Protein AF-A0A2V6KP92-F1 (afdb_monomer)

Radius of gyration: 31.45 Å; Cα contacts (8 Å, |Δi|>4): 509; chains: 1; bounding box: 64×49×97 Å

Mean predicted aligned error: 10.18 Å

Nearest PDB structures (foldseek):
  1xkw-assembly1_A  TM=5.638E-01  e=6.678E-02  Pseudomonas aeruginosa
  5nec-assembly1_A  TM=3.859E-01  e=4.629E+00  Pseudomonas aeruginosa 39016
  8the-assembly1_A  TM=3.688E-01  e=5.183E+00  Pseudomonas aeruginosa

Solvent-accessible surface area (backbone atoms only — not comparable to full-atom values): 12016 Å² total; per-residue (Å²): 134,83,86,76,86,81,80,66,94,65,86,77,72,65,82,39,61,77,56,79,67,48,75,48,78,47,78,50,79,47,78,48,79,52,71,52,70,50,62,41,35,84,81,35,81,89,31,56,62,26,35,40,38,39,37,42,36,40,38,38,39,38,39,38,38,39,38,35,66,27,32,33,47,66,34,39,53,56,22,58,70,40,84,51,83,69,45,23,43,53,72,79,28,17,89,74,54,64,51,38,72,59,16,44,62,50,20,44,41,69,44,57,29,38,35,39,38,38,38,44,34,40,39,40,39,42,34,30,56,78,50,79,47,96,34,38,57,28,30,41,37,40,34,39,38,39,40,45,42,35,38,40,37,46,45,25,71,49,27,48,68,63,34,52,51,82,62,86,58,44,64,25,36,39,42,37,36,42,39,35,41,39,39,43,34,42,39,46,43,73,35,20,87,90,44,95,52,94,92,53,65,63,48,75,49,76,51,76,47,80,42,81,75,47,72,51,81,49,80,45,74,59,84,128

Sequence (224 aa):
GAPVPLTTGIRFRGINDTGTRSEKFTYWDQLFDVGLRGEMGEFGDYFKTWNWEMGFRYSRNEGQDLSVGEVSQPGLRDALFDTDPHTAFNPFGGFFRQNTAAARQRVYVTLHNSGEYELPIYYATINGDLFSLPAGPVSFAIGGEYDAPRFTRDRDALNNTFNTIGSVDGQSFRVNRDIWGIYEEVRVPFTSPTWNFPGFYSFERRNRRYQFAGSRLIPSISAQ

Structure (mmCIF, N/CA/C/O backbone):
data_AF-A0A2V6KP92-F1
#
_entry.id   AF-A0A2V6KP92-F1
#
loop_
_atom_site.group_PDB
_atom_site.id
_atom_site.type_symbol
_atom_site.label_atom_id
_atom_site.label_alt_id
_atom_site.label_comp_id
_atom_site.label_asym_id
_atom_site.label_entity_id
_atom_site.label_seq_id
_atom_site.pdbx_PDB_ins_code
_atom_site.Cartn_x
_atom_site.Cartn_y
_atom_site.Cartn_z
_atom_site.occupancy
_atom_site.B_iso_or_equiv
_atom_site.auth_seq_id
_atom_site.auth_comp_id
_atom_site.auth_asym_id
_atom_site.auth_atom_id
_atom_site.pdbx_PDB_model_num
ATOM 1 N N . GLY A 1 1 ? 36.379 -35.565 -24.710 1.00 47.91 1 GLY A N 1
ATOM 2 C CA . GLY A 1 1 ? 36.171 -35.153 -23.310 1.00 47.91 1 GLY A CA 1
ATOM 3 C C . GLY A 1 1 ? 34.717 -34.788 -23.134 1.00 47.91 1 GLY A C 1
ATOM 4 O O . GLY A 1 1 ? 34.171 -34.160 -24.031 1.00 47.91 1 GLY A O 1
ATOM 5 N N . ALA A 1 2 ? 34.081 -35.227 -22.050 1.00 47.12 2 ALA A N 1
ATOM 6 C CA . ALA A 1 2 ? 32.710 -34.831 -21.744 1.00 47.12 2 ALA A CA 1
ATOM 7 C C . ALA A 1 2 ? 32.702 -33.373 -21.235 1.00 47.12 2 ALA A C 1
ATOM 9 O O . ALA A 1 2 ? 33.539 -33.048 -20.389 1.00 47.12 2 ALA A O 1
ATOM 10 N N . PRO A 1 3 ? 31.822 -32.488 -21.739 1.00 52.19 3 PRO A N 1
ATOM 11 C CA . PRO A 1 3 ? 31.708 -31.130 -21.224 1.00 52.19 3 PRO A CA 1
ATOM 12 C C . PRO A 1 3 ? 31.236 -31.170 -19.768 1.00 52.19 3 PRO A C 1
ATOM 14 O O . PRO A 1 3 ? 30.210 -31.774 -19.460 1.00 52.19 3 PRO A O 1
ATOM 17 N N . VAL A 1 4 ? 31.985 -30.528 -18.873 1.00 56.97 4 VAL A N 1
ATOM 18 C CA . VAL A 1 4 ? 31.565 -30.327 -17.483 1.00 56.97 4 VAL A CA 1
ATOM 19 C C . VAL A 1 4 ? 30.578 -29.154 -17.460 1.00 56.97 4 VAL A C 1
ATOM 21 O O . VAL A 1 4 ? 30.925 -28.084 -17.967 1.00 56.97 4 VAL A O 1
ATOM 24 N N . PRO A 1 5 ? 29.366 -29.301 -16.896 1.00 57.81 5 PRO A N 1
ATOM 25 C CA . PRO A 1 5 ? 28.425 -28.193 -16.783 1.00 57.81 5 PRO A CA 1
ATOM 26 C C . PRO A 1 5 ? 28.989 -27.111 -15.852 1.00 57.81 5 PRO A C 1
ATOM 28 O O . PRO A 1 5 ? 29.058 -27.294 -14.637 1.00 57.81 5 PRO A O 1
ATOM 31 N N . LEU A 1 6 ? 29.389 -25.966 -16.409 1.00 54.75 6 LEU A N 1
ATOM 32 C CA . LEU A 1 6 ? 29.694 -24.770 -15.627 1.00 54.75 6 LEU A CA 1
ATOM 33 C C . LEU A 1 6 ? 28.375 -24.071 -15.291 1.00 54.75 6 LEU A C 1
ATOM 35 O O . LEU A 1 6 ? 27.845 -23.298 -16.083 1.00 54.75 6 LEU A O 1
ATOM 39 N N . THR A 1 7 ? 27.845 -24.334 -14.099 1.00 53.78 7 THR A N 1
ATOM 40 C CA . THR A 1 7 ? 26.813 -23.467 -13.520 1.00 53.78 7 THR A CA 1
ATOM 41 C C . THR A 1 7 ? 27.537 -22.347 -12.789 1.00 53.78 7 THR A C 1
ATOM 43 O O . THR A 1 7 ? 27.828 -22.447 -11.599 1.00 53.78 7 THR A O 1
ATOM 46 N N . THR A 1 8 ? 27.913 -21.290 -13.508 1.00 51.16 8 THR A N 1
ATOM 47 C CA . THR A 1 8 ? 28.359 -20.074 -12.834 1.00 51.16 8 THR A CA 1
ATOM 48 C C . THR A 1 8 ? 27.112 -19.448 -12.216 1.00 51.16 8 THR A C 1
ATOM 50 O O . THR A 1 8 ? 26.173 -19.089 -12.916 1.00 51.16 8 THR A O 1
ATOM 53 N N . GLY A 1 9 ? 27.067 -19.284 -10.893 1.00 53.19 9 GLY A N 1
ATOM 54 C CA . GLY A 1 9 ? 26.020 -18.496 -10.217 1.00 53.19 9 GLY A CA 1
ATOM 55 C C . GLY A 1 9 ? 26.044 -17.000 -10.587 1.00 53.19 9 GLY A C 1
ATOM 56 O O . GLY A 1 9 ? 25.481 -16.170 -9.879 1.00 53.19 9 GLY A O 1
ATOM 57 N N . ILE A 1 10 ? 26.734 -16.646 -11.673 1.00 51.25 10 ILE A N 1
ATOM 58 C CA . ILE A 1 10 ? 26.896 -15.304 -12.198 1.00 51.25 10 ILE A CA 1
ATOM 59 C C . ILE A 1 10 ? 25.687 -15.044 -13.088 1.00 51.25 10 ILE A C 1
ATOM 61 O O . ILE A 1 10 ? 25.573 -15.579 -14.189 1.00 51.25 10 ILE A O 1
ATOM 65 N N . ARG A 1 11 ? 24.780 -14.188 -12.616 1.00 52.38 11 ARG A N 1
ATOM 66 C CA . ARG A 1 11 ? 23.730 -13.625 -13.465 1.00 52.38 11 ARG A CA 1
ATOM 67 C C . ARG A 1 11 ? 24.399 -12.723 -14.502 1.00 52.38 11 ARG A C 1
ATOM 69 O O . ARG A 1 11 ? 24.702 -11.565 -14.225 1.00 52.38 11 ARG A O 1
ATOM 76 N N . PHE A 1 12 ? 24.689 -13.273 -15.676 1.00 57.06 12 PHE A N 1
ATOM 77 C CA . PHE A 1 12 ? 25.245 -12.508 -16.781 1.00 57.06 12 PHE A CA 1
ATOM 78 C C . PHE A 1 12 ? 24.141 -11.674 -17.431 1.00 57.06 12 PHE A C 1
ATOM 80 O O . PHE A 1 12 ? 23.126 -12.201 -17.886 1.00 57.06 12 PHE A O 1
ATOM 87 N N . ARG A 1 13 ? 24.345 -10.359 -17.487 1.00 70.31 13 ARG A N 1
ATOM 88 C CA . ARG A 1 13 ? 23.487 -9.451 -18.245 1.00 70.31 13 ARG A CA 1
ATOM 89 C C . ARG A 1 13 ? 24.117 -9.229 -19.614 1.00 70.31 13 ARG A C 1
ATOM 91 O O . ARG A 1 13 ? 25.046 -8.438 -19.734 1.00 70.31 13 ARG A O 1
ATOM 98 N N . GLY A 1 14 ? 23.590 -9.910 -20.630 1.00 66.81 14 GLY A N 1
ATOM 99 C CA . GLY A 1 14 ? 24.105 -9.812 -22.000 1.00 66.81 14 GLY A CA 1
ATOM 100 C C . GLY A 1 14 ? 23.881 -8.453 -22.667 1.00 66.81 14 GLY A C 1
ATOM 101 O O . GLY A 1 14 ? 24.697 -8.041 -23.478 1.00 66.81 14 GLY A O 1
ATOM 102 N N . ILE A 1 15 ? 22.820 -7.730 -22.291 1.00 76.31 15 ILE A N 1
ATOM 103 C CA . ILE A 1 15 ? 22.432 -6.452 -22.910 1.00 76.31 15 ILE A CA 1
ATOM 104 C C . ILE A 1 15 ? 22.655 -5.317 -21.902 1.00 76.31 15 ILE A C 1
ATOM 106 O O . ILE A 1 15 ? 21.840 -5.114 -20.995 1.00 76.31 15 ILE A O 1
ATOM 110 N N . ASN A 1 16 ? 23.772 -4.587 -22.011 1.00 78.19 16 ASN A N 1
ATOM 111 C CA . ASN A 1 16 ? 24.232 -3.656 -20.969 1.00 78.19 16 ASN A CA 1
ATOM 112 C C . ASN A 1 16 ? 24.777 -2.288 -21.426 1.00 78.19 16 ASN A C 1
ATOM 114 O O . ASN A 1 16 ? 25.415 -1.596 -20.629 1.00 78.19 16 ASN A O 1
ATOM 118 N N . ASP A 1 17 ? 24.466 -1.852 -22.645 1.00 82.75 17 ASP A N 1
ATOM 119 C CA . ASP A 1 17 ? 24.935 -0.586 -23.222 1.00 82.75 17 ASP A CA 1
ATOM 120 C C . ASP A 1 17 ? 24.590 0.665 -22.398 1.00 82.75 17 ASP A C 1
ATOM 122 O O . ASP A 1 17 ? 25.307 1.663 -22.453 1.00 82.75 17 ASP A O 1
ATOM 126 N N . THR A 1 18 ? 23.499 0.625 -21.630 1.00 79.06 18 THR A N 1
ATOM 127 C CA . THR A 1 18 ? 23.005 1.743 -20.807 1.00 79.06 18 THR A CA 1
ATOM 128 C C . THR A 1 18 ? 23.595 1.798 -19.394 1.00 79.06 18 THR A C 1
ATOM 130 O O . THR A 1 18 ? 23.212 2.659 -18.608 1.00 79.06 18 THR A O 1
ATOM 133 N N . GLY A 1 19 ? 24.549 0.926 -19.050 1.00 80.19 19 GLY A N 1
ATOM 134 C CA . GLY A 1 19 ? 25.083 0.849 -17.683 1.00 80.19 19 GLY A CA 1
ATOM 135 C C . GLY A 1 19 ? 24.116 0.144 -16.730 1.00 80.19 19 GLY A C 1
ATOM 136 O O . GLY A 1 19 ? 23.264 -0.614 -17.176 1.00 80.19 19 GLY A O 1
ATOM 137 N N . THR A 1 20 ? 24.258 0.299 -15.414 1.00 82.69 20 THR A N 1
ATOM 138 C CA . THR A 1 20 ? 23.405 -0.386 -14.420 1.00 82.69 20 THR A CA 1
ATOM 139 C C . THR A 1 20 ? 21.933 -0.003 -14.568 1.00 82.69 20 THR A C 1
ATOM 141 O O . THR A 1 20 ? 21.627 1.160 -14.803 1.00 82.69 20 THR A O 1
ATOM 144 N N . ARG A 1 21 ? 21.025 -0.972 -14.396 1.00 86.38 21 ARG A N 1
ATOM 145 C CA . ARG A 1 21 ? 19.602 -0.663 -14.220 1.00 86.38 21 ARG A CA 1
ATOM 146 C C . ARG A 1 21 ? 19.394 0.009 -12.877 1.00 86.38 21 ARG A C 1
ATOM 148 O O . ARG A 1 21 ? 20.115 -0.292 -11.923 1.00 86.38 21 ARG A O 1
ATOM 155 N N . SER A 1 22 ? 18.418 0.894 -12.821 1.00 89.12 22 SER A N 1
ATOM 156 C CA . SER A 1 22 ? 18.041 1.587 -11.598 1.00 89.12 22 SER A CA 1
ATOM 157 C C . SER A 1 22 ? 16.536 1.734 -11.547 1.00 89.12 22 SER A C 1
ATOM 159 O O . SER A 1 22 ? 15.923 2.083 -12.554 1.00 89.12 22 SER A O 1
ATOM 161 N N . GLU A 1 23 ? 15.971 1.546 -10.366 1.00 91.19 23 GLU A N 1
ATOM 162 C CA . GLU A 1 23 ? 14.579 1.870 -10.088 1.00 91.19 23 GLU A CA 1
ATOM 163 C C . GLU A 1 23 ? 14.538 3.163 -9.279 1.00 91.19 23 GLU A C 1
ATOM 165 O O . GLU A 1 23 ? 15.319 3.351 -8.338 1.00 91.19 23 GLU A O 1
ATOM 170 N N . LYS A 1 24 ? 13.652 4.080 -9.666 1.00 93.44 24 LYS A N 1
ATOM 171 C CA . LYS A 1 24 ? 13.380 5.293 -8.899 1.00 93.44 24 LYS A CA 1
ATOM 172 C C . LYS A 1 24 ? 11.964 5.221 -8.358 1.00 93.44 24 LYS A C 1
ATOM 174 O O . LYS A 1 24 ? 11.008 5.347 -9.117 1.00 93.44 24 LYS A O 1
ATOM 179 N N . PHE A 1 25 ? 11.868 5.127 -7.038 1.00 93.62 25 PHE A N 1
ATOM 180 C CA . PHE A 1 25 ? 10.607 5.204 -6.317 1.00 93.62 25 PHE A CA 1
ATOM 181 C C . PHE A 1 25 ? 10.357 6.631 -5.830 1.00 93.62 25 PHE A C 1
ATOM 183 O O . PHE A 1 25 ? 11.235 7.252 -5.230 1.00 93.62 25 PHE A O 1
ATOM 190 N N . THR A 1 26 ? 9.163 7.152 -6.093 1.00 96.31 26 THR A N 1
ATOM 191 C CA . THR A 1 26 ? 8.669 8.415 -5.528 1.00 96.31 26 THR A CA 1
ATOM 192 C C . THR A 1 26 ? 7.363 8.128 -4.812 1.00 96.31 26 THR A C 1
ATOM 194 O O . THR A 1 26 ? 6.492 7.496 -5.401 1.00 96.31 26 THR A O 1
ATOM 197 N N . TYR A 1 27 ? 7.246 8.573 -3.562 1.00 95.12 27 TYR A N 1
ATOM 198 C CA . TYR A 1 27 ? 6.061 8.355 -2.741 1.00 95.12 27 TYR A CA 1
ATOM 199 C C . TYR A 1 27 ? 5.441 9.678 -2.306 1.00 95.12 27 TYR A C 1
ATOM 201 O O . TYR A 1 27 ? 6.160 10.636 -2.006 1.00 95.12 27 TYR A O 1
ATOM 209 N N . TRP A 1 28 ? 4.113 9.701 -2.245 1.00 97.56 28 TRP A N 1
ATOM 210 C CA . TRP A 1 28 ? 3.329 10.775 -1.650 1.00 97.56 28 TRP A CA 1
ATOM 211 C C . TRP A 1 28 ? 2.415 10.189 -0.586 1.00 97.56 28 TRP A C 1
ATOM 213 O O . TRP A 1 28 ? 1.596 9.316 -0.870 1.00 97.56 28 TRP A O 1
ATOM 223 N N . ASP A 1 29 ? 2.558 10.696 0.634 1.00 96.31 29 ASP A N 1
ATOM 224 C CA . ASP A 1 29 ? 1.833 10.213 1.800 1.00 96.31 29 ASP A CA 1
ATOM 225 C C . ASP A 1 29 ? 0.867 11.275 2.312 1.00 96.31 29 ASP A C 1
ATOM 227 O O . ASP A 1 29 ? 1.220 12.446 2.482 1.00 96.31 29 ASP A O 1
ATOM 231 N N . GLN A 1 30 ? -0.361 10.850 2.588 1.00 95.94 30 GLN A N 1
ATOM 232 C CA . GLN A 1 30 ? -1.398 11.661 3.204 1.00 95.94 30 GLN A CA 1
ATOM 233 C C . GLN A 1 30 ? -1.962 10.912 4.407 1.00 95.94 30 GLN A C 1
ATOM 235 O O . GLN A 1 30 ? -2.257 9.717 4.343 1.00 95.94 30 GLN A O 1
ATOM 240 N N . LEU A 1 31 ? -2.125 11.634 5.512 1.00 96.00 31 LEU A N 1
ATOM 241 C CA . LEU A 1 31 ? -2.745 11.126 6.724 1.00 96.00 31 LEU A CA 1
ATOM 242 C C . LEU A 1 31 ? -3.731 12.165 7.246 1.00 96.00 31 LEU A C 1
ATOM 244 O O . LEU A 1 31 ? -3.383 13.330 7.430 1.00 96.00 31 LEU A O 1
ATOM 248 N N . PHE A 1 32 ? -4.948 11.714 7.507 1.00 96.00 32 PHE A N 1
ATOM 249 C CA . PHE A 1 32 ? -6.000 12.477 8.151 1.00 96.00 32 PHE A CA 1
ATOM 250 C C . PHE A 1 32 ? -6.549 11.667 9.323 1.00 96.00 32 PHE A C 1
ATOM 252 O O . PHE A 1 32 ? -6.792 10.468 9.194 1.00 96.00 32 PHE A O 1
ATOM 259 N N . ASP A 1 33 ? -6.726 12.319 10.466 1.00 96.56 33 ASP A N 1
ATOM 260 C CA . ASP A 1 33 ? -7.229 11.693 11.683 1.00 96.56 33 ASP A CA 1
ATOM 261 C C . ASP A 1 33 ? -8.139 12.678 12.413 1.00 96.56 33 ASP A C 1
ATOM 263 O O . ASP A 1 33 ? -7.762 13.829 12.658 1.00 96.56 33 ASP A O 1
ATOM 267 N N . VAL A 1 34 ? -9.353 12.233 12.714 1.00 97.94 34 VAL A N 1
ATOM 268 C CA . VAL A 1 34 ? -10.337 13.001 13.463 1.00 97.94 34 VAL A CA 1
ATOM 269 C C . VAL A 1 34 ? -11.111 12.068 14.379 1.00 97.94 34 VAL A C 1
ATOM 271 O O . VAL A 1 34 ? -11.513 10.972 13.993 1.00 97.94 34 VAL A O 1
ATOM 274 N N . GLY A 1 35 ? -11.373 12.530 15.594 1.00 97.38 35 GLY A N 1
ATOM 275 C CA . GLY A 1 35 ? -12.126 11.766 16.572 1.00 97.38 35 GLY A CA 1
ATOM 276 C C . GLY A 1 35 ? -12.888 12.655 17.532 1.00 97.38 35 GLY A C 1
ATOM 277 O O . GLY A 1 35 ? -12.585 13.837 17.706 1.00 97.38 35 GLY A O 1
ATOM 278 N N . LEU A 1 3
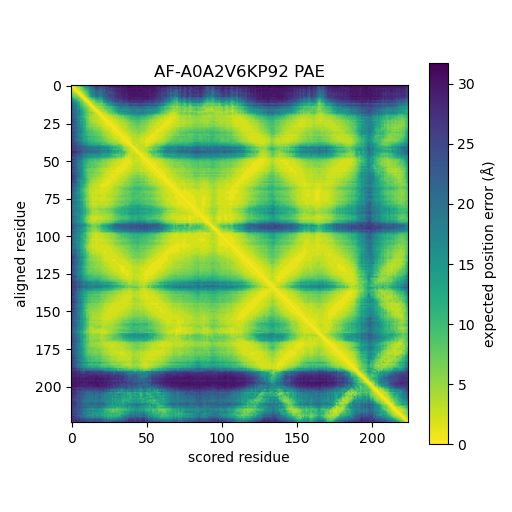6 ? -13.895 12.052 18.147 1.00 97.50 36 LEU A N 1
ATOM 279 C CA . LEU A 1 36 ? -14.675 12.623 19.227 1.00 97.50 36 LEU A CA 1
ATOM 280 C C . LEU A 1 36 ? -14.568 11.699 20.430 1.00 97.50 36 LEU A C 1
ATOM 282 O O . LEU A 1 36 ? -14.535 10.476 20.296 1.00 97.50 36 LEU A O 1
ATOM 286 N N . ARG A 1 37 ? -14.549 12.301 21.611 1.00 95.44 37 ARG A N 1
ATOM 287 C CA . ARG A 1 37 ? -14.623 11.580 22.874 1.00 95.44 37 ARG A CA 1
ATOM 288 C C . ARG A 1 37 ? -15.491 12.349 23.848 1.00 95.44 37 ARG A C 1
ATOM 290 O O . ARG A 1 37 ? -15.563 13.576 23.765 1.00 95.44 37 ARG A O 1
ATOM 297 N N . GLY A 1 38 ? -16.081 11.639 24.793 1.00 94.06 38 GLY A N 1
□ □ □ □ □
Find the number of lines in the records that contain "backbone", and write that number only.

Final answer:
2